When I wanted to add some metadata to a csv file I ended up storing it as a json string as part of the last column header.

timestamp;x;y;z;heading#{"id": "-L4uNnjWXL2cLY_xpU_s"}
89318.329;0.00541;-0.00548;-0.00219;-1.0
89318.339;0.00998;0.0063;-0.00328;-1.0
89318.349;0.0043;0.01318;0.00069;-1.0
89318.359;0.00477;0.0138;0.0007;-1.0

The advantage of this compared to OP's suggestion is that it's a valid csv file in terms of all rows having equal amount of columns and each column containing only one type of data. A parser that knows about the format could split the header at the # and parse the json metadata. A parser that doesn't know of the format will simply display the last column's header with the metadata.

0
donquixote On

I recently ran into this problem, and found a "solution" that worked for me.

The idea is to encode the metadata in a singular cell in the first and/or the last row of the csv, encoded as json.

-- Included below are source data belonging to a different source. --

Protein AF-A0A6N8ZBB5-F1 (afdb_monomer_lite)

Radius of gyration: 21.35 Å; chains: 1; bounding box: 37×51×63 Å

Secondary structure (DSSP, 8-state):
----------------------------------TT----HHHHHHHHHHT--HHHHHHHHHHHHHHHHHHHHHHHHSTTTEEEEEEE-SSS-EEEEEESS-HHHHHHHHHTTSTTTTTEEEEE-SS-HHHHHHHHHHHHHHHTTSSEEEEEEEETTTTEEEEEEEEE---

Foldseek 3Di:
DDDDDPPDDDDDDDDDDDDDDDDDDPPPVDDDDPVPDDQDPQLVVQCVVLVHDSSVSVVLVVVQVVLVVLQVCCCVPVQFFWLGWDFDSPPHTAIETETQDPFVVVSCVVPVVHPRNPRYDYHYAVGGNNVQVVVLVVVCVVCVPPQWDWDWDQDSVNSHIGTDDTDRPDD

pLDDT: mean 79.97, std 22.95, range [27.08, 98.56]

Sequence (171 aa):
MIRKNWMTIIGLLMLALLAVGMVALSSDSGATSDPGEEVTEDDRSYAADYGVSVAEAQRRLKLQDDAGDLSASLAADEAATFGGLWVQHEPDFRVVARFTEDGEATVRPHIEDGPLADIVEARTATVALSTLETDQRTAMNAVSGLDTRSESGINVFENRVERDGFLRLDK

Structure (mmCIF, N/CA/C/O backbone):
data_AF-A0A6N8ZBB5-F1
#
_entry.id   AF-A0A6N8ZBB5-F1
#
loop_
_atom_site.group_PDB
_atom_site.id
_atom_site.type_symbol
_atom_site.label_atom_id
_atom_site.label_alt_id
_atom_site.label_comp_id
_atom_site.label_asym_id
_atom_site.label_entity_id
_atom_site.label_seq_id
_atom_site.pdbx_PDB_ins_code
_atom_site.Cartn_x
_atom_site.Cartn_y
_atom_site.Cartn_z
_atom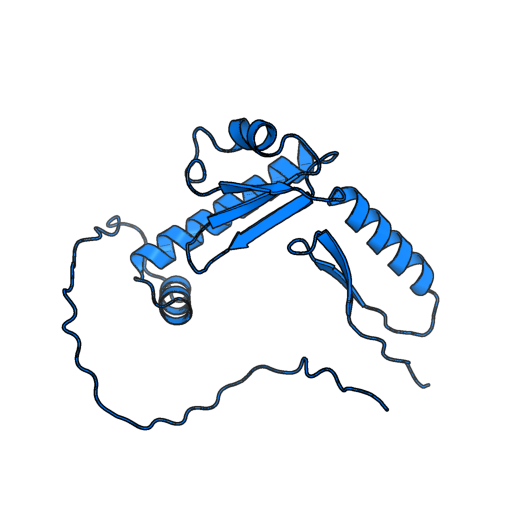_site.occupancy
_atom_site.B_iso_or_equiv
_atom_site.auth_seq_id
_atom_site.auth_comp_id
_atom_site.auth_asym_id
_atom_site.auth_atom_id
_atom_site.pdbx_PDB_model_num
ATOM 1 N N . MET A 1 1 ? -13.414 -36.274 11.376 1.00 35.44 1 MET A N 1
ATOM 2 C CA . MET A 1 1 ? -13.165 -36.548 9.945 1.00 35.44 1 MET A CA 1
ATOM 3 C C . MET A 1 1 ? -12.554 -35.281 9.364 1.00 35.44 1 MET A C 1
ATOM 5 O O . MET A 1 1 ? -13.264 -34.331 9.073 1.00 35.44 1 MET A O 1
ATOM 9 N N . ILE A 1 2 ? -11.225 -35.199 9.433 1.00 33.12 2 ILE A N 1
ATOM 10 C CA . ILE A 1 2 ? -10.446 -33.957 9.350 1.00 33.12 2 ILE A CA 1
ATOM 11 C C . ILE A 1 2 ? -9.974 -33.792 7.905 1.00 33.12 2 ILE A C 1
ATOM 13 O O . ILE A 1 2 ? -9.210 -34.620 7.411 1.00 33.12 2 ILE A O 1
ATOM 17 N N . ARG A 1 3 ? -10.456 -32.746 7.226 1.00 34.69 3 ARG A N 1
ATOM 18 C CA . ARG A 1 3 ? -9.882 -32.280 5.961 1.00 34.69 3 ARG A CA 1
ATOM 19 C C . ARG A 1 3 ? -8.586 -31.545 6.289 1.00 34.69 3 ARG A C 1
ATOM 21 O O . ARG A 1 3 ? -8.576 -30.609 7.079 1.00 34.69 3 ARG A O 1
ATOM 28 N N . LYS A 1 4 ? -7.496 -32.079 5.750 1.00 41.69 4 LYS A N 1
ATOM 29 C CA . LYS A 1 4 ? -6.113 -31.706 6.021 1.00 41.69 4 LYS A CA 1
ATOM 30 C C . LYS A 1 4 ? -5.738 -30.566 5.070 1.00 41.69 4 LYS A C 1
ATOM 32 O O . LYS A 1 4 ? -5.695 -30.788 3.864 1.00 41.69 4 LYS A O 1
ATOM 37 N N . ASN A 1 5 ? -5.514 -29.371 5.619 1.00 35.41 5 ASN A N 1
ATOM 38 C CA . ASN A 1 5 ? -4.834 -28.272 4.935 1.00 35.41 5 ASN A CA 1
ATOM 39 C C . ASN A 1 5 ? -3.471 -28.760 4.439 1.00 35.41 5 ASN A C 1
ATOM 41 O O . ASN A 1 5 ? -2.682 -29.284 5.228 1.00 35.41 5 ASN A O 1
ATOM 45 N N . TRP A 1 6 ? -3.189 -28.541 3.160 1.00 31.27 6 TRP A N 1
ATOM 46 C CA . TRP A 1 6 ? -1.844 -28.583 2.602 1.00 31.27 6 TRP A CA 1
ATOM 47 C C . TRP A 1 6 ? -1.447 -27.162 2.232 1.00 31.27 6 TRP A C 1
ATOM 49 O O . TRP A 1 6 ? -1.580 -26.727 1.097 1.00 31.27 6 TRP A O 1
ATOM 59 N N . MET A 1 7 ? -0.980 -26.442 3.245 1.00 32.91 7 MET A N 1
ATOM 60 C CA . MET A 1 7 ? 0.031 -25.416 3.069 1.00 32.91 7 MET A CA 1
ATOM 61 C C . MET A 1 7 ? 1.333 -26.092 3.487 1.00 32.91 7 MET A C 1
ATOM 63 O O . MET A 1 7 ? 1.504 -26.441 4.654 1.00 32.91 7 MET A O 1
ATOM 67 N N . THR A 1 8 ? 2.179 -26.446 2.525 1.00 40.59 8 THR A N 1
ATOM 68 C CA . THR A 1 8 ? 3.576 -26.823 2.765 1.00 40.59 8 THR A CA 1
ATOM 69 C C . THR A 1 8 ? 4.331 -26.817 1.431 1.00 40.59 8 THR A C 1
ATOM 71 O O . THR A 1 8 ? 4.072 -27.642 0.565 1.00 40.59 8 THR A O 1
ATOM 74 N N . ILE A 1 9 ? 5.312 -25.913 1.351 1.00 38.78 9 ILE A N 1
ATOM 75 C CA . ILE A 1 9 ? 6.675 -26.188 0.865 1.00 38.78 9 ILE A CA 1
ATOM 76 C C . ILE A 1 9 ? 6.896 -26.151 -0.661 1.00 38.78 9 ILE A C 1
ATOM 78 O O . ILE A 1 9 ? 6.677 -27.114 -1.383 1.00 38.78 9 ILE A O 1
ATOM 82 N N . ILE A 1 10 ? 7.401 -24.994 -1.107 1.00 43.41 10 ILE A N 1
ATOM 83 C CA . ILE A 1 10 ? 8.705 -24.790 -1.775 1.00 43.41 10 ILE A CA 1
ATOM 84 C C . ILE A 1 10 ? 9.312 -26.022 -2.473 1.00 43.41 10 ILE A C 1
ATOM 86 O O . ILE A 1 10 ? 9.691 -26.990 -1.820 1.00 43.41 10 ILE A O 1
ATOM 90 N N . GLY A 1 11 ? 9.616 -25.873 -3.765 1.00 27.08 11 GLY A N 1
ATOM 91 C CA . GLY A 1 11 ? 10.752 -26.556 -4.390 1.00 27.08 11 GLY A CA 1
ATOM 92 C C . GLY A 1 11 ? 10.406 -27.451 -5.577 1.00 27.08 11 GLY A C 1
ATOM 93 O O . GLY A 1 11 ? 10.005 -28.593 -5.402 1.00 27.08 11 GLY A O 1
ATOM 94 N N . LEU A 1 12 ? 10.664 -26.919 -6.776 1.00 37.25 12 LEU A N 1
ATOM 95 C CA . LEU A 1 12 ? 11.247 -27.611 -7.933 1.00 37.25 12 LEU A CA 1
ATOM 96 C C . LEU A 1 12 ? 10.769 -29.046 -8.242 1.00 37.25 12 LEU A C 1
ATOM 98 O O . LEU A 1 12 ? 11.225 -30.019 -7.644 1.00 37.25 12 LEU A O 1
ATOM 102 N N . LEU A 1 13 ? 10.038 -29.197 -9.350 1.00 33.78 13 LEU A N 1
ATOM 103 C CA . LEU A 1 13 ? 10.176 -30.389 -10.187 1.00 33.78 13 LEU A CA 1
ATOM 104 C C . LEU A 1 13 ? 10.063 -30.020 -11.672 1.00 33.78 13 LEU A C 1
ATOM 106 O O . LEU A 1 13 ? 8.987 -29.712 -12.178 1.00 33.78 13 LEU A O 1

In your program, you can support this with a stack of decorator layers:

  • A standard component that reads the CSV file as a stream of raw data, that is, a stream where each row is an array of strings (the "cells"). For this layer, the first row, even if it contains the labels, is no different conceptually than all the other rows. Ideally each row would have the same number of cells, but this is not absolutely required.
  • An optional component that can look at the raw file and extract the contents of the last row, without reading the rest of the file.
  • An optional decorator/adapter that consumes the first row, parses the first cell of this row as json, and uses it as metadata.
  • An optional decorator/adapter that discards the last row, knowing that it contains metadata.
  • An optional decorator/adapter layer that consumes the first row as column labels, and then returns each row as an associative array/structure with the column labels as keys. The result of this is a stream of associative arrays, where the values are still strings.
  • An optional decorator/adapter layer that processes the cell contents. E.g. if one column contains json, it would parse those cells and turn them into objects. This layer behaves as a stream of objects, where the property values can be of various types.

I personally did this with PHP, but it should be possible in other languages / environments as well.

Notes

Why would you store some metadata at the end of the file, instead of the beginning?

A typical example would be the total row count, which might only be known after the rest of the file is completely written.

In fact this is the only use case so far where I used this solution. I named these files *.ncsv, indicating that the last row contains the row count. But still this is technically valid csv, if we accept rows with different cell count.

Of course whatever you do here, every piece of code that deals with this file will need to know about the special format you came up with.